L47 — Per-stock z-score bug + raw-features fix (Phase 9.A)
_per_stock_zscore used sigma.clamp(min=1e-8) which blew up for warmup-period features (vol_60d ≈ 0 for first 60d → tiny std → 10^7+ z-scores). LayerNorm inside StrategyNet absorbed the scaling for the honest run (so it looked OK at -0.4 Sharpe) but DROWNED the cheat column (~1.0 scale) inside look_ahead_cheat_test. Plus _run_per_stock passed already-z-scored features to leakage tests, causing transform_fn to corrupt the head columns. Both fixed: clamp(min=1e-3), and pass RAW features to cheat tests. Post-fix: look_ahead_cheat = +30 (was -2.28); harness is now trustworthy for per-stock evaluation.

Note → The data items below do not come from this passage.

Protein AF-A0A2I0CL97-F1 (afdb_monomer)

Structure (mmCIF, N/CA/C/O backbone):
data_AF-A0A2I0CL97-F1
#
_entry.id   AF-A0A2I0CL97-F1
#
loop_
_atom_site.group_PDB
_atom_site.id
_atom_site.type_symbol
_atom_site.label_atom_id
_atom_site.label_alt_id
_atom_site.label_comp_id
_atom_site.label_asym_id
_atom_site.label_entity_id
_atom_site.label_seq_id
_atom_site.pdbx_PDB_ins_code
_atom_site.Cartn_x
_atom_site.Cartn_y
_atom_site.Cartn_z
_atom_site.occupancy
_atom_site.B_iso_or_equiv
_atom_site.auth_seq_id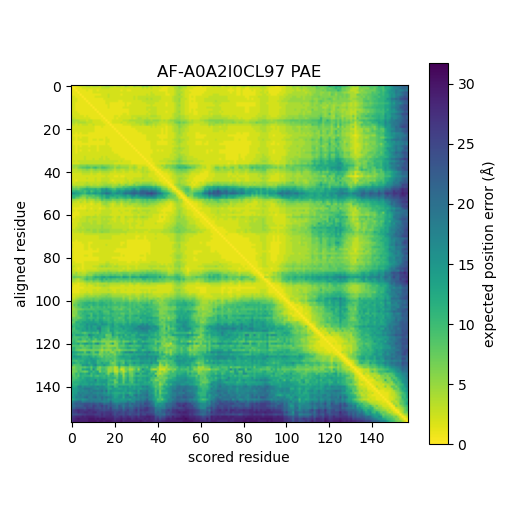
_atom_site.auth_comp_id
_atom_site.auth_asym_id
_atom_site.auth_atom_id
_atom_site.pdbx_PDB_model_num
ATOM 1 N N . MET A 1 1 ? -5.458 5.641 2.403 1.00 88.88 1 MET A N 1
ATOM 2 C CA . MET A 1 1 ? -4.136 5.171 2.868 1.00 88.88 1 MET A CA 1
ATOM 3 C C . MET A 1 1 ? -3.119 5.405 1.767 1.00 88.88 1 MET A C 1
ATOM 5 O O . MET A 1 1 ? -3.403 5.062 0.628 1.00 88.88 1 MET A O 1
ATOM 9 N N . THR A 1 2 ? -1.947 5.927 2.115 1.00 91.69 2 THR A N 1
ATOM 10 C CA . THR A 1 2 ? -0.784 6.058 1.229 1.00 91.69 2 THR A CA 1
ATOM 11 C C . THR A 1 2 ? 0.418 5.403 1.898 1.00 91.69 2 THR A C 1
ATOM 13 O O . THR A 1 2 ? 0.693 5.695 3.064 1.00 91.69 2 THR A O 1
ATOM 16 N N . ILE A 1 3 ? 1.150 4.548 1.183 1.00 94.31 3 ILE A N 1
ATOM 17 C CA . ILE A 1 3 ? 2.404 3.950 1.671 1.00 94.31 3 ILE A CA 1
ATOM 18 C C . ILE A 1 3 ? 3.510 4.252 0.671 1.00 94.31 3 ILE A C 1
ATOM 20 O O . ILE A 1 3 ? 3.466 3.815 -0.477 1.00 94.31 3 ILE A O 1
ATOM 24 N N . ARG A 1 4 ? 4.517 4.988 1.131 1.00 93.38 4 ARG A N 1
ATOM 25 C CA . ARG A 1 4 ? 5.754 5.263 0.404 1.00 93.38 4 ARG A CA 1
ATOM 26 C C . ARG A 1 4 ? 6.757 4.184 0.771 1.00 93.38 4 ARG A C 1
ATOM 28 O O . ARG A 1 4 ? 7.040 3.986 1.950 1.00 93.38 4 ARG A O 1
ATOM 35 N N . LEU A 1 5 ? 7.240 3.459 -0.229 1.00 93.56 5 LEU A N 1
ATOM 36 C CA . LEU A 1 5 ? 8.082 2.293 -0.004 1.00 93.56 5 LEU A CA 1
ATOM 37 C C . LEU A 1 5 ? 9.538 2.712 0.195 1.00 93.56 5 LEU A C 1
ATOM 39 O O . LEU A 1 5 ? 10.012 3.676 -0.411 1.00 93.56 5 LEU A O 1
ATOM 43 N N . ASP A 1 6 ? 10.269 1.959 1.013 1.00 92.44 6 ASP A N 1
ATOM 44 C CA . ASP A 1 6 ? 11.727 2.034 0.963 1.00 92.44 6 ASP A CA 1
ATOM 45 C C . ASP A 1 6 ? 12.273 1.363 -0.310 1.00 92.44 6 ASP A C 1
ATOM 47 O O . ASP A 1 6 ? 11.593 0.569 -0.971 1.00 92.44 6 ASP A O 1
ATOM 51 N N . HIS A 1 7 ? 13.522 1.684 -0.664 1.00 92.38 7 HIS A N 1
ATOM 52 C CA . HIS A 1 7 ? 14.179 1.145 -1.862 1.00 92.38 7 HIS A CA 1
ATOM 53 C C . HIS A 1 7 ? 14.179 -0.381 -1.898 1.00 92.38 7 HIS A C 1
ATOM 55 O O . HIS A 1 7 ? 13.858 -0.978 -2.921 1.00 92.38 7 HIS A O 1
ATOM 61 N N . ARG A 1 8 ? 14.489 -1.032 -0.774 1.00 93.50 8 ARG A N 1
ATOM 62 C CA . ARG A 1 8 ? 14.600 -2.493 -0.716 1.00 93.50 8 ARG A CA 1
ATOM 63 C C . ARG A 1 8 ? 13.260 -3.164 -1.008 1.00 93.50 8 ARG A C 1
ATOM 65 O O . ARG A 1 8 ? 13.212 -4.138 -1.759 1.00 93.50 8 ARG A O 1
ATOM 72 N N . THR A 1 9 ? 12.191 -2.673 -0.397 1.00 95.12 9 THR A N 1
ATOM 73 C CA . THR A 1 9 ? 10.834 -3.195 -0.550 1.00 95.12 9 THR A CA 1
ATOM 74 C C . THR A 1 9 ? 10.315 -2.929 -1.955 1.00 95.12 9 THR A C 1
ATOM 76 O O . THR A 1 9 ? 9.771 -3.836 -2.584 1.00 95.12 9 THR A O 1
ATOM 79 N N . ALA A 1 10 ? 10.533 -1.723 -2.480 1.00 93.62 10 ALA A N 1
ATOM 80 C CA . ALA A 1 10 ? 10.103 -1.360 -3.820 1.00 93.62 10 ALA A CA 1
ATOM 81 C C . ALA A 1 10 ? 10.778 -2.209 -4.907 1.00 93.62 10 ALA A C 1
ATOM 83 O O . ALA A 1 10 ? 10.079 -2.793 -5.735 1.00 93.62 10 ALA A O 1
ATOM 84 N N . THR A 1 11 ? 12.105 -2.361 -4.864 1.00 93.12 11 THR A N 1
ATOM 85 C CA . THR A 1 11 ? 12.846 -3.203 -5.816 1.00 93.12 11 THR A CA 1
ATOM 86 C C . THR A 1 11 ? 12.352 -4.648 -5.771 1.00 93.12 11 THR A C 1
ATOM 88 O O . THR A 1 11 ? 11.984 -5.213 -6.798 1.00 93.12 11 THR A O 1
ATOM 91 N N . LYS A 1 12 ? 12.215 -5.229 -4.569 1.00 94.38 12 LYS A N 1
ATOM 92 C CA . LYS A 1 12 ? 11.684 -6.594 -4.409 1.00 94.38 12 LYS A CA 1
ATOM 93 C C . LYS A 1 12 ? 10.266 -6.754 -4.953 1.00 94.38 12 LYS A C 1
ATOM 95 O O . LYS A 1 12 ? 9.942 -7.808 -5.499 1.00 94.38 12 LYS A O 1
ATOM 100 N N . ALA A 1 13 ? 9.416 -5.741 -4.789 1.00 92.81 13 ALA A N 1
ATOM 101 C CA . ALA A 1 13 ? 8.069 -5.761 -5.339 1.00 92.81 13 ALA A CA 1
ATOM 102 C C . ALA A 1 13 ? 8.103 -5.764 -6.875 1.00 92.81 13 ALA A C 1
ATOM 104 O O . ALA A 1 13 ? 7.403 -6.564 -7.497 1.00 92.81 13 ALA A O 1
ATOM 105 N N . LEU A 1 14 ? 8.926 -4.914 -7.493 1.00 90.44 14 LEU A N 1
ATOM 106 C CA . LEU A 1 14 ? 9.052 -4.831 -8.953 1.00 90.44 14 LEU A CA 1
ATOM 107 C C . LEU A 1 14 ? 9.566 -6.141 -9.567 1.00 90.44 14 LEU A C 1
ATOM 109 O O . LEU A 1 14 ? 9.022 -6.585 -10.581 1.00 90.44 14 LEU A O 1
ATOM 113 N N . ASP A 1 15 ? 10.508 -6.801 -8.893 1.00 90.38 15 ASP A N 1
ATOM 114 C CA . ASP A 1 15 ? 11.083 -8.086 -9.310 1.00 90.38 15 ASP A CA 1
ATOM 115 C C . ASP A 1 15 ? 10.166 -9.291 -9.025 1.00 90.38 15 ASP A C 1
ATOM 117 O O . ASP A 1 15 ? 10.426 -10.421 -9.457 1.00 90.38 15 ASP A O 1
ATOM 121 N N . ALA A 1 16 ? 9.071 -9.095 -8.285 1.00 89.75 16 ALA A N 1
ATOM 122 C CA . ALA A 1 16 ? 8.218 -10.193 -7.862 1.00 89.75 16 ALA A CA 1
ATOM 123 C C . ALA A 1 16 ? 7.533 -10.880 -9.055 1.00 89.75 16 ALA A C 1
ATOM 125 O O . ALA A 1 16 ? 6.811 -10.267 -9.848 1.00 89.75 16 ALA A O 1
ATOM 126 N N . LYS A 1 17 ? 7.657 -12.215 -9.126 1.00 85.88 17 LYS A N 1
ATOM 127 C CA . LYS A 1 17 ? 7.093 -13.040 -10.214 1.00 85.88 17 LYS A CA 1
ATOM 128 C C . LYS A 1 17 ? 5.592 -12.809 -10.432 1.00 85.88 17 LYS A C 1
ATOM 130 O O . LYS A 1 17 ? 5.160 -12.630 -11.571 1.00 85.88 17 LYS A O 1
ATOM 135 N N . ARG A 1 18 ? 4.816 -12.759 -9.339 1.00 81.25 18 ARG A N 1
ATOM 136 C CA . ARG A 1 18 ? 3.354 -12.529 -9.339 1.00 81.25 18 ARG A CA 1
ATOM 137 C C . ARG A 1 18 ? 2.963 -11.048 -9.479 1.00 81.25 18 ARG A C 1
ATOM 139 O O . ARG A 1 18 ? 1.779 -10.728 -9.452 1.00 81.25 18 ARG A O 1
ATOM 146 N N . GLY A 1 19 ? 3.941 -10.162 -9.658 1.00 84.19 19 GLY A N 1
ATOM 147 C CA . GLY A 1 19 ? 3.767 -8.719 -9.770 1.00 84.19 19 GLY A CA 1
ATOM 148 C C . GLY A 1 19 ? 3.870 -7.981 -8.429 1.00 84.19 19 GLY A C 1
ATOM 149 O O . GLY A 1 19 ? 3.646 -8.581 -7.373 1.00 84.19 19 GLY A O 1
ATOM 150 N N . PRO A 1 20 ? 4.179 -6.672 -8.476 1.00 89.62 20 PRO A N 1
ATOM 151 C CA . PRO A 1 20 ? 4.404 -5.851 -7.288 1.00 89.62 20 PRO A CA 1
ATOM 152 C C . PRO A 1 20 ? 3.162 -5.735 -6.412 1.00 89.62 20 PRO A C 1
ATOM 154 O O . PRO A 1 20 ? 3.270 -5.846 -5.196 1.00 89.62 20 PRO A O 1
ATOM 157 N N . ALA A 1 21 ? 1.980 -5.607 -7.017 1.00 88.81 21 ALA A N 1
ATOM 158 C CA . ALA A 1 21 ? 0.724 -5.485 -6.288 1.00 88.81 21 ALA A CA 1
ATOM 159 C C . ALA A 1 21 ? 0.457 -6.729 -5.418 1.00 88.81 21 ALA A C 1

L53 — Empirical-bound recalibration on shuffled_target (Phase 12.A)
The 2 * _sharpe_se(n_holdout, n_stocks) bound is too tight at small n. Empirical seed std on noise data is 6× the theoretical SE at n_holdout=21 × 46 stocks — 2·SE = 1.0 vs empirical 95% interval [-6.3, +5.0] (std=3.15). Only 20% of seeds pass the theoretical bound on pure shuffled noise. Bootstrap-calibrate the bound per regime; at n_holdout=180 the closed-form bound starts holding.

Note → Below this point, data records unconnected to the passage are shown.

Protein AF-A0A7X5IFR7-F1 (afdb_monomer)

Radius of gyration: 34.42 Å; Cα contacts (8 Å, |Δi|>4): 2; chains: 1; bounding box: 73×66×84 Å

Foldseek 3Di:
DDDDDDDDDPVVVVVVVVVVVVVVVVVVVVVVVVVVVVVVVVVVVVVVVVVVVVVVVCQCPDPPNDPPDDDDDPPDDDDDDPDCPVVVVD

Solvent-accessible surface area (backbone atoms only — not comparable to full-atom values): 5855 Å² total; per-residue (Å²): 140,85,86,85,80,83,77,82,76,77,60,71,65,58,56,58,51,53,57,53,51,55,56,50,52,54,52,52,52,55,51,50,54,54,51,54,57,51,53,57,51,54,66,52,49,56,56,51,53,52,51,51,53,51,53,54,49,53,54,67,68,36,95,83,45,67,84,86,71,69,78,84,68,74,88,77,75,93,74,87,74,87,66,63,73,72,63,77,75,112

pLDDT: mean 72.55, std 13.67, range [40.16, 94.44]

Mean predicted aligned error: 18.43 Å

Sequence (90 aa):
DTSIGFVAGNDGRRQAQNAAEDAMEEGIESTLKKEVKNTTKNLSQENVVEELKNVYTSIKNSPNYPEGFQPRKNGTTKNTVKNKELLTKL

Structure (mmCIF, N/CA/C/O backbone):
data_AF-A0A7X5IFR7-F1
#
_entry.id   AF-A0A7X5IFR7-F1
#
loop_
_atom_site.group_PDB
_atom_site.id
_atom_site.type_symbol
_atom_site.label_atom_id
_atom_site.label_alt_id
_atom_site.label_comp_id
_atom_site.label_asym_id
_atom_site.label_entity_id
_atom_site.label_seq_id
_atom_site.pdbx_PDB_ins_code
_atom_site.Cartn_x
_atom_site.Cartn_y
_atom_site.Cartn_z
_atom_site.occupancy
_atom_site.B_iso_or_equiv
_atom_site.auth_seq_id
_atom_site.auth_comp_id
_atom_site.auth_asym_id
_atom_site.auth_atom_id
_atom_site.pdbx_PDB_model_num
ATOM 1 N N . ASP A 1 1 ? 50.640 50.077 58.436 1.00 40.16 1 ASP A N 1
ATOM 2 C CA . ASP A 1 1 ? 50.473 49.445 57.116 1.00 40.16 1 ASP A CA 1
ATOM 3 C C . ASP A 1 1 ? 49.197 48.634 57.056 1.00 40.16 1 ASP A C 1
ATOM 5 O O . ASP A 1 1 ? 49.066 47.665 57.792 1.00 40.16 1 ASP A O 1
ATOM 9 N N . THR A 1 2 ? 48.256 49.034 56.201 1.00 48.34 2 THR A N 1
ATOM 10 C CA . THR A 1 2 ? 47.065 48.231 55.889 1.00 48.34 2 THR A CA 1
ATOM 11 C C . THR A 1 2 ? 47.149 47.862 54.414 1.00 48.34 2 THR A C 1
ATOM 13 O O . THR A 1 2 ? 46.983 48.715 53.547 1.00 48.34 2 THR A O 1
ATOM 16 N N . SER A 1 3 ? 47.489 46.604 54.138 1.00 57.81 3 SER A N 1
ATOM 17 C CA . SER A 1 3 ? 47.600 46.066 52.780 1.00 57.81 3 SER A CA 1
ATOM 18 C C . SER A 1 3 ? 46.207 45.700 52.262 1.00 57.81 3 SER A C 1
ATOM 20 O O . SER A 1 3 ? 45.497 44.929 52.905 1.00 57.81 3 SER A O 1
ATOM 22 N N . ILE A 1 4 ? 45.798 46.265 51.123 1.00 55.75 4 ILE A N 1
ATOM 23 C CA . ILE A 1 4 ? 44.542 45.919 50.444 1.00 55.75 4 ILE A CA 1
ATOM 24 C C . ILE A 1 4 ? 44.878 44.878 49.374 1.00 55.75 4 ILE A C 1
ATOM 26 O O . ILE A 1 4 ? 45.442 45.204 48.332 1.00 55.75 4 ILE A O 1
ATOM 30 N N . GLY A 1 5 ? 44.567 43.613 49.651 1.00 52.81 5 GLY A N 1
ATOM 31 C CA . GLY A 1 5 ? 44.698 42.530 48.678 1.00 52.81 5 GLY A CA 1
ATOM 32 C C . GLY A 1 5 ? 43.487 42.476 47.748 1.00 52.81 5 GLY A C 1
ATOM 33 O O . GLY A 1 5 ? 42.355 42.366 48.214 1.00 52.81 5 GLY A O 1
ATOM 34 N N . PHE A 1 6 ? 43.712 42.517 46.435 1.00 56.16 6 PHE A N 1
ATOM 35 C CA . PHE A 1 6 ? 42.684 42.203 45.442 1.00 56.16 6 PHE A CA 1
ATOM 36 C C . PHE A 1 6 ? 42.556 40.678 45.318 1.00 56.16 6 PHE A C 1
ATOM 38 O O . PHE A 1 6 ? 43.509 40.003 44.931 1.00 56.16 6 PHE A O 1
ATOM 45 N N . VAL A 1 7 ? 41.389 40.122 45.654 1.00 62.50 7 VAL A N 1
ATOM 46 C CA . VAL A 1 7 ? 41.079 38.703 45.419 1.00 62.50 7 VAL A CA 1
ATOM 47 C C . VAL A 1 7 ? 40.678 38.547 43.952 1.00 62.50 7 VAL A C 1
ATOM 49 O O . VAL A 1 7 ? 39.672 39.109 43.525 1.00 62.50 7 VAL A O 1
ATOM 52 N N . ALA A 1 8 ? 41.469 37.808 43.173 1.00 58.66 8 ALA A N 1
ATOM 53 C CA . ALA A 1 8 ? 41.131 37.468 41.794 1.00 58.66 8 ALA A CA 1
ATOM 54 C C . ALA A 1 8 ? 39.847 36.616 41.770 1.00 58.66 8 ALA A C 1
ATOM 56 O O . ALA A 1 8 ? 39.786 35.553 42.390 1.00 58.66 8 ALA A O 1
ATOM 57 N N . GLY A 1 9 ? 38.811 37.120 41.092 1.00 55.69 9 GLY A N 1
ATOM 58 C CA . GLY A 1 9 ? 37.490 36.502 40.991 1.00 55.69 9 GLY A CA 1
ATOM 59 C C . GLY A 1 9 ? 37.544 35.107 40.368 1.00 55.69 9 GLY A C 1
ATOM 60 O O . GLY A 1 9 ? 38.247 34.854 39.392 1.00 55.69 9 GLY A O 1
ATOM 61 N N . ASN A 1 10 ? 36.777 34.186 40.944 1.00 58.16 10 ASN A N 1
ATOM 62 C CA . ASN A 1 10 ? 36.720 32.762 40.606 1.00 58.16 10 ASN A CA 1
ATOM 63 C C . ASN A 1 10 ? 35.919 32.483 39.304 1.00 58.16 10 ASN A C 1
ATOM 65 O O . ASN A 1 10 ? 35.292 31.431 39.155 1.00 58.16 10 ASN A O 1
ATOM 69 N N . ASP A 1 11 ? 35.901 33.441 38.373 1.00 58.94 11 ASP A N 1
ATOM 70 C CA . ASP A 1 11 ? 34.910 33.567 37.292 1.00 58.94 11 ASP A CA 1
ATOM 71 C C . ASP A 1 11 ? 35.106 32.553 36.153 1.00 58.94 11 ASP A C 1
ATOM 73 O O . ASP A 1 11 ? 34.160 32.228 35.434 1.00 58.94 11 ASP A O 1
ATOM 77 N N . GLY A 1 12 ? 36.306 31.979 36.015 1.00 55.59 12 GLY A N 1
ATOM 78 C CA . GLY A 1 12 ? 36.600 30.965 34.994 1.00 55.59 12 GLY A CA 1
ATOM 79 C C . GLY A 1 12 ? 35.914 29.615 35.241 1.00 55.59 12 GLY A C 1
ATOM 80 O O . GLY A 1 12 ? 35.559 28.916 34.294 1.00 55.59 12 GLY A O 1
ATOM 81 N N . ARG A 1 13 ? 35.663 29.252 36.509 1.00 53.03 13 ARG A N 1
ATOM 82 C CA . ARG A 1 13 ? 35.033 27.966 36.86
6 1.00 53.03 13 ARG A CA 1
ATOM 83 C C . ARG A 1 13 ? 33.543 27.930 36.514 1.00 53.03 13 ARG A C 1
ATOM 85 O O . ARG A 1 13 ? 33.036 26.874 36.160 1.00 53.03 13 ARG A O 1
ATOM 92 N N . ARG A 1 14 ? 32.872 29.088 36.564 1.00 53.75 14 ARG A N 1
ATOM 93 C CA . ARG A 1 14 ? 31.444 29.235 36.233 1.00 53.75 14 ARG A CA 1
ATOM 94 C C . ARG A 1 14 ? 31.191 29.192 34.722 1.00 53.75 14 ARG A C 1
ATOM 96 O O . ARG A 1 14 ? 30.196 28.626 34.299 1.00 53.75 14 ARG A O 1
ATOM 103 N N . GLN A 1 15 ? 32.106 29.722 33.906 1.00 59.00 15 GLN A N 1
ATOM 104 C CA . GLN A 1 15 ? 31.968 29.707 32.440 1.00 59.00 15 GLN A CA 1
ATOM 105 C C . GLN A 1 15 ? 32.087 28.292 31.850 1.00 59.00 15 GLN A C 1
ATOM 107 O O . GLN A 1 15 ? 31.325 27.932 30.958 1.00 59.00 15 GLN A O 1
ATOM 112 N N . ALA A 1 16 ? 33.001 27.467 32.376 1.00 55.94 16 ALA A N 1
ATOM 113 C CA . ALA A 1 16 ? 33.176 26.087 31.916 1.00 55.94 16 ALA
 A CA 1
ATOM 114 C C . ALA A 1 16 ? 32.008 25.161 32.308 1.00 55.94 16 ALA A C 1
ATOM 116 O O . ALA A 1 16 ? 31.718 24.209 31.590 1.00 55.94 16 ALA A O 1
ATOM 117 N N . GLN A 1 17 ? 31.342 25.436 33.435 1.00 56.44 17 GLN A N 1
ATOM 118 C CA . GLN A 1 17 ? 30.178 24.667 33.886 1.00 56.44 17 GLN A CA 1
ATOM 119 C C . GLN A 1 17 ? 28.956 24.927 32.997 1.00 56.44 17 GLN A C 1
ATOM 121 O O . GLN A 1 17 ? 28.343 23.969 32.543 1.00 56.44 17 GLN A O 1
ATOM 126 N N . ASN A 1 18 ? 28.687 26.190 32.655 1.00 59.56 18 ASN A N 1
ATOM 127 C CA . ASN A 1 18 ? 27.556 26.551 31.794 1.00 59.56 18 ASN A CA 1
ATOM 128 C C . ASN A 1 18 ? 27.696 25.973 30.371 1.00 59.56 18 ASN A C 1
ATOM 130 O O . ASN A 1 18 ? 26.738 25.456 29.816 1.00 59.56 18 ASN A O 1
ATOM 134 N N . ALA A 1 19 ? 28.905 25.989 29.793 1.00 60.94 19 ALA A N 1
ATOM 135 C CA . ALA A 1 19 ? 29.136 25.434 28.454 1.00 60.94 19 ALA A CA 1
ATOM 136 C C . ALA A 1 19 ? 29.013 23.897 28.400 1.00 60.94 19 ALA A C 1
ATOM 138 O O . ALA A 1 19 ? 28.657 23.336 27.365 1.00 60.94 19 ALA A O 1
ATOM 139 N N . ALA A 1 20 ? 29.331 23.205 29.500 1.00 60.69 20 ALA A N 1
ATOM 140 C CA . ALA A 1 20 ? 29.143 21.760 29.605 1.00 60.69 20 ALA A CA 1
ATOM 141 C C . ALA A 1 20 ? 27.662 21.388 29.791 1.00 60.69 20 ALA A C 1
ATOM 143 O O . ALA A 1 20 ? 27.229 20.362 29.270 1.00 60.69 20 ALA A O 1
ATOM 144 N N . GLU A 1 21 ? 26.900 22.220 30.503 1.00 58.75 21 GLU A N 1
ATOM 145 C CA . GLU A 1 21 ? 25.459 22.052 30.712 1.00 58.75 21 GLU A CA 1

L54 — Window-position artifact, the dropout=0.5 candidate (Phase 12.A)
The dropout=0.5 + position-floor candidate that appeared to pass 5/6 leakage tests at n=21 (Sharpe ~5) is a window-position artifact, not real edge. window_robustness_test shows sharpe_short(n=21) = +2.44 collapsing to sharpe_long(n=180) = -0.14. Same family as L33/L34/S26 pre-Phase-6. Per-ticker position analysis confirms: positions correlate negatively with same-day returns (-0.26) but near-zero with next-day returns (+0.03) — the model is doing in-sample mean-reversion that doesn't generalise. With the corrected window-stability gate as a 7th leakage test in series, the candidate fails honestly.
The pattern: each layer of leakage testing reveals the next escape route the optimiser takes. That whack-a-mole behaviour is itself the L42 finding — expected when the universe lacks genuine cross-sectional time-edge.